*** INPUT DATA Section Begins ***

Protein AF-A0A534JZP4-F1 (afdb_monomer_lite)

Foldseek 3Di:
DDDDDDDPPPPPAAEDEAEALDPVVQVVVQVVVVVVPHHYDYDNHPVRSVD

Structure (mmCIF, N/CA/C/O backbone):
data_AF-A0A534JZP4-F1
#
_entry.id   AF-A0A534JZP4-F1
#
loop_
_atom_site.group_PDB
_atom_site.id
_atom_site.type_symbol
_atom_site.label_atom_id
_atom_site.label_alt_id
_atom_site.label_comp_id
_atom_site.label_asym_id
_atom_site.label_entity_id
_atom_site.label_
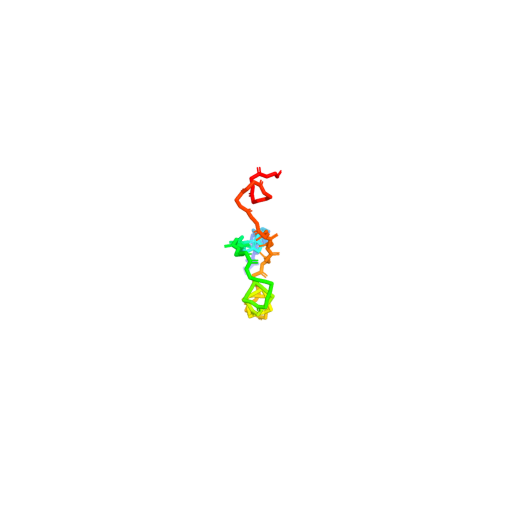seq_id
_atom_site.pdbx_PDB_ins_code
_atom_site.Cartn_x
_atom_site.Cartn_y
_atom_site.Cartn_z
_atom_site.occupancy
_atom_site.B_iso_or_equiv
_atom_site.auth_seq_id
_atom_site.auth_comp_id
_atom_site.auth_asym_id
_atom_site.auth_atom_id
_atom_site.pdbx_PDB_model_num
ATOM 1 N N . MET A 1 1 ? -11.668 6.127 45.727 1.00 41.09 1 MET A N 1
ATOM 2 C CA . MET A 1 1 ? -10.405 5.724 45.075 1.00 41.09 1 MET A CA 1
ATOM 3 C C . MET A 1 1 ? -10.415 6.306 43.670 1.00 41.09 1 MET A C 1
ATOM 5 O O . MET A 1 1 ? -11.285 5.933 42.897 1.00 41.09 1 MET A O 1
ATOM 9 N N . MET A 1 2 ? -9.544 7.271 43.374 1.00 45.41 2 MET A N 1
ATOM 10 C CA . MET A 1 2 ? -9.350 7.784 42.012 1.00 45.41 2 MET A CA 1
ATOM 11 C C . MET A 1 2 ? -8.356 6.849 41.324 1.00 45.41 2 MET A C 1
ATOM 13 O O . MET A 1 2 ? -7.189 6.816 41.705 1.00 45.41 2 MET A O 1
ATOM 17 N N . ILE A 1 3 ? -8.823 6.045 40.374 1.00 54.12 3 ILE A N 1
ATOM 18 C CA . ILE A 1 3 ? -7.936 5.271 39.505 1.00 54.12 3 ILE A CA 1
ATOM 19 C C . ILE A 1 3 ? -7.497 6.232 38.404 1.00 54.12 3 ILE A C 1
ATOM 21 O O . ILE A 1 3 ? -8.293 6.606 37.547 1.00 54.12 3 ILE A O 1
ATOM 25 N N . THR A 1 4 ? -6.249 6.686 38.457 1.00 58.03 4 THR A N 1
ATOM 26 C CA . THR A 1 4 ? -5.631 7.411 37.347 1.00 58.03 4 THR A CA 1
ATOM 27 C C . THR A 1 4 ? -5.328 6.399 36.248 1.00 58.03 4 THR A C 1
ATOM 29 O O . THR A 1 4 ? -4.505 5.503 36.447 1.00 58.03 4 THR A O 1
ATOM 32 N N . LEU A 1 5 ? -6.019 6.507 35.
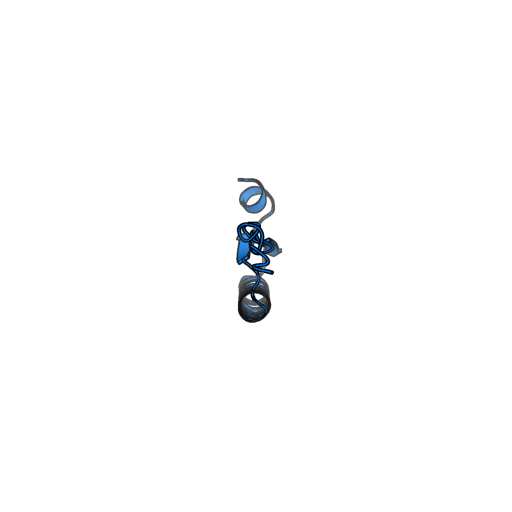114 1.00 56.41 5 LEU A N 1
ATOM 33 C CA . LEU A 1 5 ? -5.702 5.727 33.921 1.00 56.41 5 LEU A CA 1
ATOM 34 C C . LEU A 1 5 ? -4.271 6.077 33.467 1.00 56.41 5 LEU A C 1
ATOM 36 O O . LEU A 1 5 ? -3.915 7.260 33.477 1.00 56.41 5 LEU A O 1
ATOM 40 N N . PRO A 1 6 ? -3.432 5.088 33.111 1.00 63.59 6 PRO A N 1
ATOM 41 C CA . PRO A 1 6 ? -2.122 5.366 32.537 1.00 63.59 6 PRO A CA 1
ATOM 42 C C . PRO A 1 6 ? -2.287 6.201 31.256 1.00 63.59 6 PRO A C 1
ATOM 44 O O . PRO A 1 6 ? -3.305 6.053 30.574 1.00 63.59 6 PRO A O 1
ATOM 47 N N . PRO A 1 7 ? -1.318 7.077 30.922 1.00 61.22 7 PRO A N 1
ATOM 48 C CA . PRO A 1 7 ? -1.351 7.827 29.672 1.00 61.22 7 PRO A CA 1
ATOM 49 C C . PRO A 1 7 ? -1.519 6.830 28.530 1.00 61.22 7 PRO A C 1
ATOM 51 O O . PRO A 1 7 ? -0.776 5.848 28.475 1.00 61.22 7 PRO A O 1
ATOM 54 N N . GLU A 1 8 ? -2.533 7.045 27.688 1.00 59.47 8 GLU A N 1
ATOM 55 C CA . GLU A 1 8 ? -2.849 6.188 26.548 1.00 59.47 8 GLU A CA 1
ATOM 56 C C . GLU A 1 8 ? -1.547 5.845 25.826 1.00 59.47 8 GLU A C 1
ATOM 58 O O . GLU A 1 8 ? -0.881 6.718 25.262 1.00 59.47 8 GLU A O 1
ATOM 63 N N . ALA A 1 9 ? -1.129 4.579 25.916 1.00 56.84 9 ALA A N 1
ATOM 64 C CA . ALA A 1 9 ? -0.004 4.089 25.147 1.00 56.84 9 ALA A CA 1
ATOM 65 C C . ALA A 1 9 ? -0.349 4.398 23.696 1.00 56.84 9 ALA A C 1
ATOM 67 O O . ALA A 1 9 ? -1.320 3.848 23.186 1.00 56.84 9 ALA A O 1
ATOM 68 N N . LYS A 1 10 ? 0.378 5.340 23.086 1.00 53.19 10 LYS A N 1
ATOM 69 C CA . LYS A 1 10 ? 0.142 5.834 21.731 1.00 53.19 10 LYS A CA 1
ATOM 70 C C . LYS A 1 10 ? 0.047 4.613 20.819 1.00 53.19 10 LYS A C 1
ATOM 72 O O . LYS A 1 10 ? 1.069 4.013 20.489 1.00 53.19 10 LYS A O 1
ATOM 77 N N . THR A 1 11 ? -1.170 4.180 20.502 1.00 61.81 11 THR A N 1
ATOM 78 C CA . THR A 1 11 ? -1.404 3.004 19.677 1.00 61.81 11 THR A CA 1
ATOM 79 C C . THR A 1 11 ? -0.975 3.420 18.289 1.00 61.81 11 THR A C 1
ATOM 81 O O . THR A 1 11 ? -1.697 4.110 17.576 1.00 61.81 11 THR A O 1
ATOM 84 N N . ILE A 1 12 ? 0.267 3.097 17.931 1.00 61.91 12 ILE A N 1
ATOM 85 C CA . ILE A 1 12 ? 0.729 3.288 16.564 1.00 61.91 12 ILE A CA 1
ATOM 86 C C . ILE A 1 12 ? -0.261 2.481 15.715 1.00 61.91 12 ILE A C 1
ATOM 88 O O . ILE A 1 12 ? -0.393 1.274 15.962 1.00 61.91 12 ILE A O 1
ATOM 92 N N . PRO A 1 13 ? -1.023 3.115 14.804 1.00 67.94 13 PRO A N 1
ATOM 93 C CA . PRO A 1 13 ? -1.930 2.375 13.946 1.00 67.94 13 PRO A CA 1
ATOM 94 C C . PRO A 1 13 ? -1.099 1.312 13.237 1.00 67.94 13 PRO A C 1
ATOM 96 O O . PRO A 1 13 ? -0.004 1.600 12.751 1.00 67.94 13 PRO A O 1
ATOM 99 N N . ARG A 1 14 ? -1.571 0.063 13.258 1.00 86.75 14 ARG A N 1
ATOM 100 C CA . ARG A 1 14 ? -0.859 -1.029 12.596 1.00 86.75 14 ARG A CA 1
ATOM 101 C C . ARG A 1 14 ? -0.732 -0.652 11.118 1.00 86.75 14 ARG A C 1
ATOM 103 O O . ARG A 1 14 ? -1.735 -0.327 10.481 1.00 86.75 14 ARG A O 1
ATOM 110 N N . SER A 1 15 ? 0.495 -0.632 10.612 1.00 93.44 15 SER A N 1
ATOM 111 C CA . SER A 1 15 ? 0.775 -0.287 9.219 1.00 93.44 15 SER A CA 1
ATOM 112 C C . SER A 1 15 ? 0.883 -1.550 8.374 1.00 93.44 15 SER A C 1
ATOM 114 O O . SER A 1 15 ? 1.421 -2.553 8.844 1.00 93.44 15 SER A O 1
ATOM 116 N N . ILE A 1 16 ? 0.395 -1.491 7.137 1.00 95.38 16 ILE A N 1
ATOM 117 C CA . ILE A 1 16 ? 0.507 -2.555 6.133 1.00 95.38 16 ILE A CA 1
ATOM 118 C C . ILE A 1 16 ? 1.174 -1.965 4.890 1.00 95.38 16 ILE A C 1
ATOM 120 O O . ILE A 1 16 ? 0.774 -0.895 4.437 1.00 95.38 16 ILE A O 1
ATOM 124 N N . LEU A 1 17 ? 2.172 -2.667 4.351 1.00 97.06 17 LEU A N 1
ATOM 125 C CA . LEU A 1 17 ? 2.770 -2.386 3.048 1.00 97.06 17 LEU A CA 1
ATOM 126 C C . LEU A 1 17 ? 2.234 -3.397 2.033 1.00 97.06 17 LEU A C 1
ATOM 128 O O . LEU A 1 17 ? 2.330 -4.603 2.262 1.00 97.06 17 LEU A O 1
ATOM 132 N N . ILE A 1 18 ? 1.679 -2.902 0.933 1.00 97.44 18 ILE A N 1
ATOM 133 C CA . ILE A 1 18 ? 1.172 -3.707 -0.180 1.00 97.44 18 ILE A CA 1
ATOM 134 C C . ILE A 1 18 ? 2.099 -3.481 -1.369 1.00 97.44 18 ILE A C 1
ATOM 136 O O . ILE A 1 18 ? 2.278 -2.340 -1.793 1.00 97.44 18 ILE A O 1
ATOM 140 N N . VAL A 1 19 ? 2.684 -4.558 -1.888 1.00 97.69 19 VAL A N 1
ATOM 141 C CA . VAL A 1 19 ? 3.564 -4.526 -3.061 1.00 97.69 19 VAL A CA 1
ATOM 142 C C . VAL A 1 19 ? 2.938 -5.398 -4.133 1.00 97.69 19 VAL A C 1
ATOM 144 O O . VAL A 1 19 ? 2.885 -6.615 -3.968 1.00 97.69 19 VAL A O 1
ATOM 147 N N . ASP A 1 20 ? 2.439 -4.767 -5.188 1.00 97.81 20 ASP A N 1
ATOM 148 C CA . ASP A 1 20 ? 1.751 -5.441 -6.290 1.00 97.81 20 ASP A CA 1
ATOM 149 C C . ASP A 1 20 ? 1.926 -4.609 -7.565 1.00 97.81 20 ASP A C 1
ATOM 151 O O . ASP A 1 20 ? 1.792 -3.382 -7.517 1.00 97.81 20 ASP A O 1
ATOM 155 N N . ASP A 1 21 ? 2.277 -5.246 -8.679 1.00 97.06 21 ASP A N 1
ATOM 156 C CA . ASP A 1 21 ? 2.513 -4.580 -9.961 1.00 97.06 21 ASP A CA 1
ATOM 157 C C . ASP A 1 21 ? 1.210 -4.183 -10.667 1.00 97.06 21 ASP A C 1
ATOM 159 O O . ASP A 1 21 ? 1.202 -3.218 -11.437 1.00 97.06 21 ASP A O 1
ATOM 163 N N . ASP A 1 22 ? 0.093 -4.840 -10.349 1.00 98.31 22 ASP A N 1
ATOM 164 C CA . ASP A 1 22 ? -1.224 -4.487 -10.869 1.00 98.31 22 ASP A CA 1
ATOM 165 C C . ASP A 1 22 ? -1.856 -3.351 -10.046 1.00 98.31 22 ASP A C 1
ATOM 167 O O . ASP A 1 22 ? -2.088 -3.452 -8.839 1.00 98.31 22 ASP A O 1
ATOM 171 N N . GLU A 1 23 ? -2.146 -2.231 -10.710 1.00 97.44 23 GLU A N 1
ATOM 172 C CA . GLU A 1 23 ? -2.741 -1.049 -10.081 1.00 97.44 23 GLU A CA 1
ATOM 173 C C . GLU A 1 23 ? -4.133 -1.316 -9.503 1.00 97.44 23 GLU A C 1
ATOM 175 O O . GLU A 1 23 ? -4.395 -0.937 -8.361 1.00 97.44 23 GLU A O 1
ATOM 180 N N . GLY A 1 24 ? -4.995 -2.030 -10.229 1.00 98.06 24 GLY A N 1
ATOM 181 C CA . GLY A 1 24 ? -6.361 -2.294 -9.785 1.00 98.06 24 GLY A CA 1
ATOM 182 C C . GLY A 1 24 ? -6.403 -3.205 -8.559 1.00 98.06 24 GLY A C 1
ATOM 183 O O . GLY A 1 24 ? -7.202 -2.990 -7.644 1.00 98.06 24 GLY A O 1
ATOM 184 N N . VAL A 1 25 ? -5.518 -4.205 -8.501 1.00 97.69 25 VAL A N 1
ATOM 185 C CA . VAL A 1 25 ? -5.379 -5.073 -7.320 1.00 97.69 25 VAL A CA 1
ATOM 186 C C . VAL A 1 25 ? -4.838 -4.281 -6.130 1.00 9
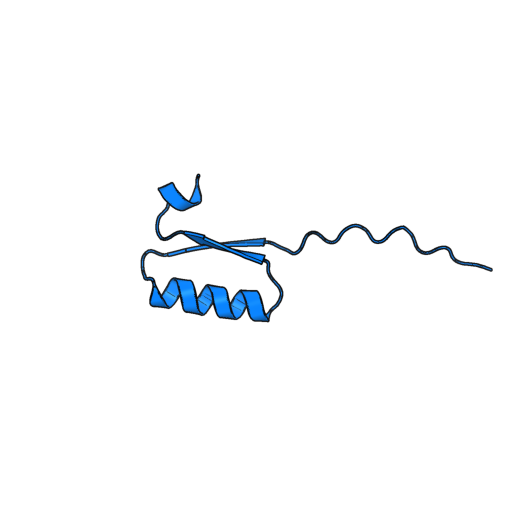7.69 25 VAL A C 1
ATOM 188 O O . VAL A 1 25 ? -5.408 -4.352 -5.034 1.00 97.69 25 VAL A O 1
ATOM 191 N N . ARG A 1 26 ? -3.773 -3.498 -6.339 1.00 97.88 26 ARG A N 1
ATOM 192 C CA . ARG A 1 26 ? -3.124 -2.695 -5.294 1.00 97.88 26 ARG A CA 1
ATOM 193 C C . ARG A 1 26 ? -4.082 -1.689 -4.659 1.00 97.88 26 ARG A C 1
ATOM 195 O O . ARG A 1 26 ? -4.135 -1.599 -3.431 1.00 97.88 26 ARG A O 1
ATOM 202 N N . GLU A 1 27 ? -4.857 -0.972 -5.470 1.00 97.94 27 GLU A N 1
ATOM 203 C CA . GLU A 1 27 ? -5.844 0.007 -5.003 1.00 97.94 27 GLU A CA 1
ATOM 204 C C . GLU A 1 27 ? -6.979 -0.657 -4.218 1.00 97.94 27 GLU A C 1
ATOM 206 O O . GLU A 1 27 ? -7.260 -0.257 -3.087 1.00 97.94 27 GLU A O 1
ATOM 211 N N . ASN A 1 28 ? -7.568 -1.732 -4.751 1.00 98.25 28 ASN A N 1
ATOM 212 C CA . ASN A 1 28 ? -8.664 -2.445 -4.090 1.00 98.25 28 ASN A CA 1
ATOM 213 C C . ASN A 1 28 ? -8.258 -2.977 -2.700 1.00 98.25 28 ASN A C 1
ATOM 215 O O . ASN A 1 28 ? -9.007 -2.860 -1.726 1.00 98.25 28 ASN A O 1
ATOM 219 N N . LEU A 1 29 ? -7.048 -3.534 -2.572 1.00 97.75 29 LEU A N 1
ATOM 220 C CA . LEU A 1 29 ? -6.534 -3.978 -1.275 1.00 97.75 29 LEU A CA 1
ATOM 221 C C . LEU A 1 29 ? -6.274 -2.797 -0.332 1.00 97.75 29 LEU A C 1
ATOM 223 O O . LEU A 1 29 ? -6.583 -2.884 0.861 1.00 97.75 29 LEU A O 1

*** INPUT DATA Section Ends ***

Print from the line containing "ATOM 156 C CA" through the line containing "ATOM 188 O O" in the data above, exactly as the lines stand, and omit every picture.

> **REPLY**
ATOM 156 C CA . ASP A 1 21 ? 2.513 -4.580 -9.961 1.00 97.06 21 ASP A CA 1
ATOM 157 C C . ASP A 1 21 ? 1.210 -4.183 -10.667 1.00 97.06 21 ASP A C 1
ATOM 159 O O . ASP A 1 21 ? 1.202 -3.218 -11.437 1.00 97.06 21 ASP A O 1
ATOM 163 N N . ASP A 1 22 ? 0.093 -4.840 -10.349 1.00 98.31 22 ASP A N 1
ATOM 164 C CA . ASP A 1 22 ? -1.224 -4.487 -10.869 1.00 98.31 22 ASP A CA 1
ATOM 165 C C . ASP A 1 22 ? -1.856 -3.351 -10.046 1.00 98.31 22 ASP A C 1
ATOM 167 O O . ASP A 1 22 ? -2.088 -3.452 -8.839 1.00 98.31 22 ASP A O 1
ATOM 171 N N . GLU A 1 23 ? -2.146 -2.231 -10.710 1.00 97.44 23 GLU A N 1
ATOM 172 C CA . GLU A 1 23 ? -2.741 -1.049 -10.081 1.00 97.44 23 GLU A CA 1
ATOM 173 C C . GLU A 1 23 ? -4.133 -1.316 -9.503 1.00 97.44 23 GLU A C 1
ATOM 175 O O . GLU A 1 23 ? -4.395 -0.937 -8.361 1.00 97.44 23 GLU A O 1
ATOM 180 N N . GLY A 1 24 ? -4.995 -2.030 -10.229 1.00 98.06 24 GLY A N 1
ATOM 181 C CA . GLY A 1 24 ? -6.361 -2.294 -9.785 1.00 98.06 24 GLY A CA 1
ATOM 182 C C . GLY A 1 24 ? -6.403 -3.205 -8.559 1.00 98.06 24 GLY A C 1
ATOM 183 O O . GLY A 1 24 ? -7.202 -2.990 -7.644 1.00 98.06 24 GLY A O 1
ATOM 184 N N . VAL A 1 25 ? -5.518 -4.205 -8.501 1.00 97.69 25 VAL A N 1
ATOM 185 C CA . VAL A 1 25 ? -5.379 -5.073 -7.320 1.00 97.69 25 VAL A CA 1
ATOM 186 C C . VAL A 1 25 ? -4.838 -4.281 -6.130 1.00 9
7.69 25 VAL A C 1
ATOM 188 O O . VAL A 1 25 ? -5.408 -4.352 -5.034 1.00 97.69 25 VAL A O 1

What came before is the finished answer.